2. The method of claim 1, wherein said heating step includes the step of
increasing the temperature of said coiled steel spring to greater than
1,500.degree. F.
3. The method of claim 2, further comprising the step of increasing the
temperature of said coiled steel spring to a temperature of at least
1,600.degree. F.
4. The method of claim 1, wherein said electrical current is applied
through said connectors for no more than about one hundred seconds.

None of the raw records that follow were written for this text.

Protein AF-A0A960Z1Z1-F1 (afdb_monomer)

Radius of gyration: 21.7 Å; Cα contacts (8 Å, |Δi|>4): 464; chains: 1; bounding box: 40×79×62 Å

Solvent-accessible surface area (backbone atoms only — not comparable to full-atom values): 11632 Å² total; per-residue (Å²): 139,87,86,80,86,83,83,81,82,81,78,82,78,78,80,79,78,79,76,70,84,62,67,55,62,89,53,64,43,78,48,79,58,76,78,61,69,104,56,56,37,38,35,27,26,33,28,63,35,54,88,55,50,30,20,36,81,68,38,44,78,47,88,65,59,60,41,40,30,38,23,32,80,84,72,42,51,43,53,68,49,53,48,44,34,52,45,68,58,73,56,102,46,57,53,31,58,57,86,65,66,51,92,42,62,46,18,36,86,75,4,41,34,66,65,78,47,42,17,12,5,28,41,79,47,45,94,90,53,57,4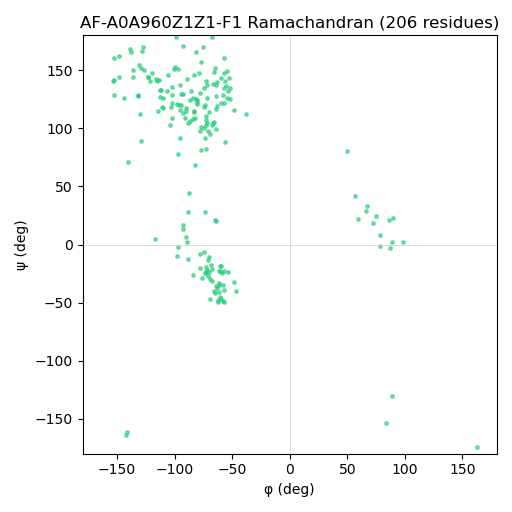8,31,38,29,28,65,50,33,67,88,50,66,45,75,39,90,62,47,58,22,37,22,12,59,17,52,75,22,79,33,47,19,47,79,80,26,50,63,56,43,52,50,35,44,72,71,29,71,73,44,59,52,47,24,63,53,40,56,59,57,34,49,74,71,29,49,52,55,38,62,75,35,57,74,40,32,43,117

Secondary structure (DSSP, 8-state):
--PPP--------------------TTEEEEE---S-SS-EEEE-BTT-PPPEEEETTTEEE----EEEEEETTS-B-TT-BGGGEEE---SSS-EE--S---PPBP-TTSEEEPPPBEES-BPPPTTSPEEEEETTEEEEEEEE-S-EEEE-S-SS-SSB-STTHHHHHHHHHHH-TT-GGG-SS-SS--SHHHHHHHHHHTT-B--

Nearest PDB structures (foldseek):
  3b99-assembly2_B  TM=3.137E-01  e=6.989E+00  Danio rerio

Mean predicted aligned error: 8.6 Å

Sequence (208 aa):
MKSRAIAFCAGALALAACVPALACIPGLDLIEEYEWATAPVSVCVWPDGRPAVVHLAGGIPTDAVLRIRVIDLDLQPVPGVALADLAWFDGSGPGAVCADPLAGPVTGADGWVAVPFRGGGHRTADEASPALLTLNACPQLELRIPTPIHFNSPDISGDLRVDLSDVPLFARDYYEGLGAYRSDFDWDGQVNLSDLVVLAGALGVQCP

Foldseek 3Di:
DDDDDDDDDPDDDDPPPPDPLDQDDPFKAKDFDWPDDPAEKEWAAFQALDAIFIAGAQLHTDPTWGKIAIAGNVRQGDWFAFCLQKDWDPDPFLKAFQNGSDRHDTQDNRRMDTDRDHFAAWDFFDQVDFIWMAGNSGRVHIDGHNHGYTYEYLNNNGPQAQEPVSVVVLVVDQVVFFDPVNQPSSNSRTSDVVSVVVNVVRHGGGND

Structure (mmCIF, N/CA/C/O backbone):
data_AF-A0A960Z1Z1-F1
#
_entry.id   AF-A0A960Z1Z1-F1
#
loop_
_atom_site.group_PDB
_atom_site.id
_atom_site.type_symbol
_atom_site.label_atom_id
_atom_site.label_alt_id
_atom_site.label_comp_id
_atom_site.label_asym_id
_atom_site.label_entity_id
_atom_site.label_seq_id
_atom_site.pdbx_PDB_ins_code
_atom_site.Cartn_x
_atom_site.Cartn_y
_atom_site.Cartn_z
_atom_site.occupancy
_atom_site.B_iso_or_equiv
_atom_site.auth_seq_id
_atom_site.auth_comp_id
_atom_site.auth_asym_id
_atom_site.auth_atom_id
_atom_site.pdbx_PDB_model_num
ATOM 1 N N . MET A 1 1 ? 13.321 -62.299 -40.368 1.00 42.41 1 MET A N 1
ATOM 2 C CA . MET A 1 1 ? 13.790 -60.896 -40.407 1.00 42.41 1 MET A CA 1
ATOM 3 C C . MET A 1 1 ? 13.267 -60.188 -39.163 1.00 42.41 1 MET A C 1
ATOM 5 O O . MET A 1 1 ? 12.062 -60.026 -39.044 1.00 42.41 1 MET A O 1
ATOM 9 N N . LYS A 1 2 ? 14.132 -59.885 -38.185 1.00 45.66 2 LYS A N 1
ATOM 10 C CA . LYS A 1 2 ? 13.768 -59.177 -36.943 1.00 45.66 2 LYS A CA 1
ATOM 11 C C . LYS A 1 2 ? 14.226 -57.723 -37.081 1.00 45.66 2 LYS A C 1
ATOM 13 O O . LYS A 1 2 ? 15.427 -57.478 -37.084 1.00 45.66 2 LYS A O 1
ATOM 18 N N . SER A 1 3 ? 13.281 -56.799 -37.239 1.00 50.22 3 SER A N 1
ATOM 19 C CA . SER A 1 3 ? 13.551 -55.359 -37.298 1.00 50.22 3 SER A CA 1
ATOM 20 C C . SER A 1 3 ? 13.640 -54.800 -35.875 1.00 50.22 3 SER A C 1
ATOM 22 O O . SER A 1 3 ? 12.748 -55.046 -35.064 1.00 50.22 3 SER A O 1
ATOM 24 N N . ARG A 1 4 ? 14.739 -54.112 -35.550 1.00 57.81 4 ARG A N 1
ATOM 25 C CA . ARG A 1 4 ? 14.963 -53.429 -34.267 1.00 57.81 4 ARG A CA 1
ATOM 26 C C . ARG A 1 4 ? 14.745 -51.931 -34.479 1.00 57.81 4 ARG A C 1
ATOM 28 O O . ARG A 1 4 ? 15.463 -51.327 -35.267 1.00 57.81 4 ARG A O 1
ATOM 35 N N . ALA A 1 5 ? 13.771 -51.355 -33.779 1.00 52.34 5 ALA A N 1
ATOM 36 C CA . ALA A 1 5 ? 13.548 -49.914 -33.738 1.00 52.34 5 ALA A CA 1
ATOM 37 C C . ALA A 1 5 ? 14.510 -49.274 -32.722 1.00 52.34 5 ALA A C 1
ATOM 39 O O . ALA A 1 5 ? 14.571 -49.700 -31.569 1.00 52.34 5 ALA A O 1
ATOM 40 N N . ILE A 1 6 ? 15.281 -48.284 -33.171 1.00 56.19 6 ILE A N 1
ATOM 41 C CA . ILE A 1 6 ? 16.195 -47.485 -32.349 1.00 56.19 6 ILE A CA 1
ATOM 42 C C . ILE A 1 6 ? 15.411 -46.254 -31.884 1.00 56.19 6 ILE A C 1
ATOM 44 O O . ILE A 1 6 ? 15.024 -45.426 -32.704 1.00 56.19 6 ILE A O 1
ATOM 48 N N . ALA A 1 7 ? 15.143 -46.156 -30.581 1.00 58.59 7 ALA A N 1
ATOM 49 C CA . ALA A 1 7 ? 14.513 -44.992 -29.968 1.00 58.59 7 ALA A CA 1
ATOM 50 C C . ALA A 1 7 ? 15.576 -43.917 -29.687 1.00 58.59 7 ALA A C 1
ATOM 52 O O . ALA A 1 7 ? 16.488 -44.133 -28.890 1.00 58.59 7 ALA A O 1
ATOM 53 N N . PHE A 1 8 ? 15.467 -42.770 -30.358 1.00 49.72 8 PHE A N 1
ATOM 54 C CA . PHE A 1 8 ? 16.282 -41.581 -30.106 1.00 49.72 8 PHE A CA 1
ATOM 55 C C . PHE A 1 8 ? 15.589 -40.734 -29.028 1.00 49.72 8 PHE A C 1
ATOM 57 O O . PHE A 1 8 ? 14.593 -40.069 -29.302 1.00 49.72 8 PHE A O 1
ATOM 64 N N . CYS A 1 9 ? 16.098 -40.764 -27.795 1.00 53.28 9 CYS A N 1
ATOM 65 C CA . CYS A 1 9 ? 15.723 -39.792 -26.767 1.00 53.28 9 CYS A CA 1
ATOM 66 C C . CYS A 1 9 ? 16.460 -38.476 -27.040 1.00 53.28 9 CYS A C 1
ATOM 68 O O . CYS A 1 9 ? 17.643 -38.347 -26.728 1.00 53.28 9 CYS A O 1
ATOM 70 N N . ALA A 1 10 ? 15.768 -37.499 -27.625 1.00 54.88 10 ALA A N 1
ATOM 71 C CA . ALA A 1 10 ? 16.239 -36.121 -27.683 1.00 54.88 10 ALA A CA 1
ATOM 72 C C . ALA A 1 10 ? 16.067 -35.483 -26.294 1.00 54.88 10 ALA A C 1
ATOM 74 O O . ALA A 1 10 ? 14.964 -35.108 -25.902 1.00 54.88 10 ALA A O 1
ATOM 75 N N . GLY A 1 11 ? 17.154 -35.414 -25.524 1.00 52.69 11 GLY A N 1
ATOM 76 C CA . GLY A 1 11 ? 17.192 -34.683 -24.260 1.00 52.69 11 GLY A CA 1
ATOM 77 C C . GLY A 1 11 ? 17.206 -33.179 -24.523 1.00 52.69 11 GLY A C 1
ATOM 78 O O . GLY A 1 11 ? 18.194 -32.651 -25.027 1.00 52.69 11 GLY A O 1
ATOM 79 N N . ALA A 1 12 ? 16.113 -32.493 -24.193 1.00 59.31 12 ALA A N 1
ATOM 80 C CA . ALA A 1 12 ? 16.064 -31.038 -24.175 1.00 59.31 12 ALA A CA 1
ATOM 81 C C . ALA A 1 12 ? 16.884 -30.526 -22.979 1.00 59.31 12 ALA A C 1
ATOM 83 O O . ALA A 1 12 ? 16.463 -30.631 -21.828 1.00 59.31 12 ALA A O 1
ATOM 84 N N . LEU A 1 13 ? 18.082 -30.012 -23.255 1.00 54.28 13 LEU A N 1
ATOM 85 C CA . LEU A 1 13 ? 18.928 -29.345 -22.272 1.00 54.28 13 LEU A CA 1
ATOM 86 C C . LEU A 1 13 ? 18.385 -27.923 -22.061 1.00 54.28 13 LEU A C 1
ATOM 88 O O . LEU A 1 13 ? 18.641 -27.032 -22.867 1.00 54.28 13 LEU A O 1
ATOM 92 N N . ALA A 1 14 ? 17.596 -27.714 -21.009 1.00 52.22 14 ALA A N 1
ATOM 93 C CA . ALA A 1 14 ? 17.163 -26.379 -20.613 1.00 52.22 14 ALA A CA 1
ATOM 94 C C . ALA A 1 14 ? 18.354 -25.632 -19.989 1.00 52.22 14 ALA A C 1
ATOM 96 O O . ALA A 1 14 ? 18.724 -25.891 -18.844 1.00 52.22 14 ALA A O 1
ATOM 97 N N . LEU A 1 15 ? 18.977 -24.720 -20.744 1.00 53.12 15 LEU A N 1
ATOM 98 C CA . LEU A 1 15 ? 19.857 -23.710 -20.158 1.00 53.12 15 LEU A CA 1
ATOM 99 C C . LEU A 1 15 ? 18.987 -22.767 -19.321 1.00 53.12 15 LEU A C 1
ATOM 101 O O . LEU A 1 15 ? 18.308 -21.897 -19.862 1.00 53.12 15 LEU A O 1
ATOM 105 N N . ALA A 1 16 ? 19.011 -22.936 -18.002 1.00 49.31 16 ALA A N 1
ATOM 106 C CA . ALA A 1 16 ? 18.551 -21.909 -17.083 1.00 49.31 16 ALA A CA 1
ATOM 107 C C . ALA A 1 16 ? 19.558 -20.751 -17.143 1.00 49.31 16 ALA A C 1
ATOM 109 O O . ALA A 1 16 ? 20.619 -20.798 -16.519 1.00 49.31 16 ALA A O 1
ATOM 110 N N . ALA A 1 17 ? 19.265 -19.742 -17.963 1.00 50.22 17 ALA A N 1
ATOM 111 C CA . ALA A 1 17 ? 19.999 -18.489 -17.941 1.00 50.22 17 ALA A CA 1
ATOM 112 C C . ALA A 1 17 ? 19.708 -17.808 -16.599 1.00 50.22 17 ALA A C 1
ATOM 114 O O . ALA A 1 17 ? 18.614 -17.295 -16.376 1.00 50.22 17 ALA A O 1
ATOM 115 N N . CYS A 1 18 ? 20.672 -17.859 -15.684 1.00 48.59 18 CYS A N 1
ATOM 116 C CA . CYS A 1 18 ? 20.647 -17.041 -14.484 1.00 48.59 18 CYS A CA 1
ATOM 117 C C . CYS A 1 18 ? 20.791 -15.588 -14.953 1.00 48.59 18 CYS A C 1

5. The method of claim 4, wherein said electrical current is applied
through said conductive connectors for no more than about forty five
seconds.
6. The method of claim 1, further comprising the step of applying an axial
force to said coiled steel spring during said heating step to control the
length of said coiled steel spring.
7. The method of claim 1, further comprising the step of automatically
reducing the amount of electrical current applied through said conductive
connectors.
8. The method of claim 1, wherein said coiled steel spring includes
chromium and silicon.
9. A method of manufacturing hardened steel springs, wherein said steel
springs have opposite ends, said method comprising the steps of:
connecting conductive connectors to locations remote from said ends of said
steel springs;
providing electrical heating to said steel springs between said conductive
connectors by applying electrical current through said conductive
connectors; and
subsequently, quenching said steel springs.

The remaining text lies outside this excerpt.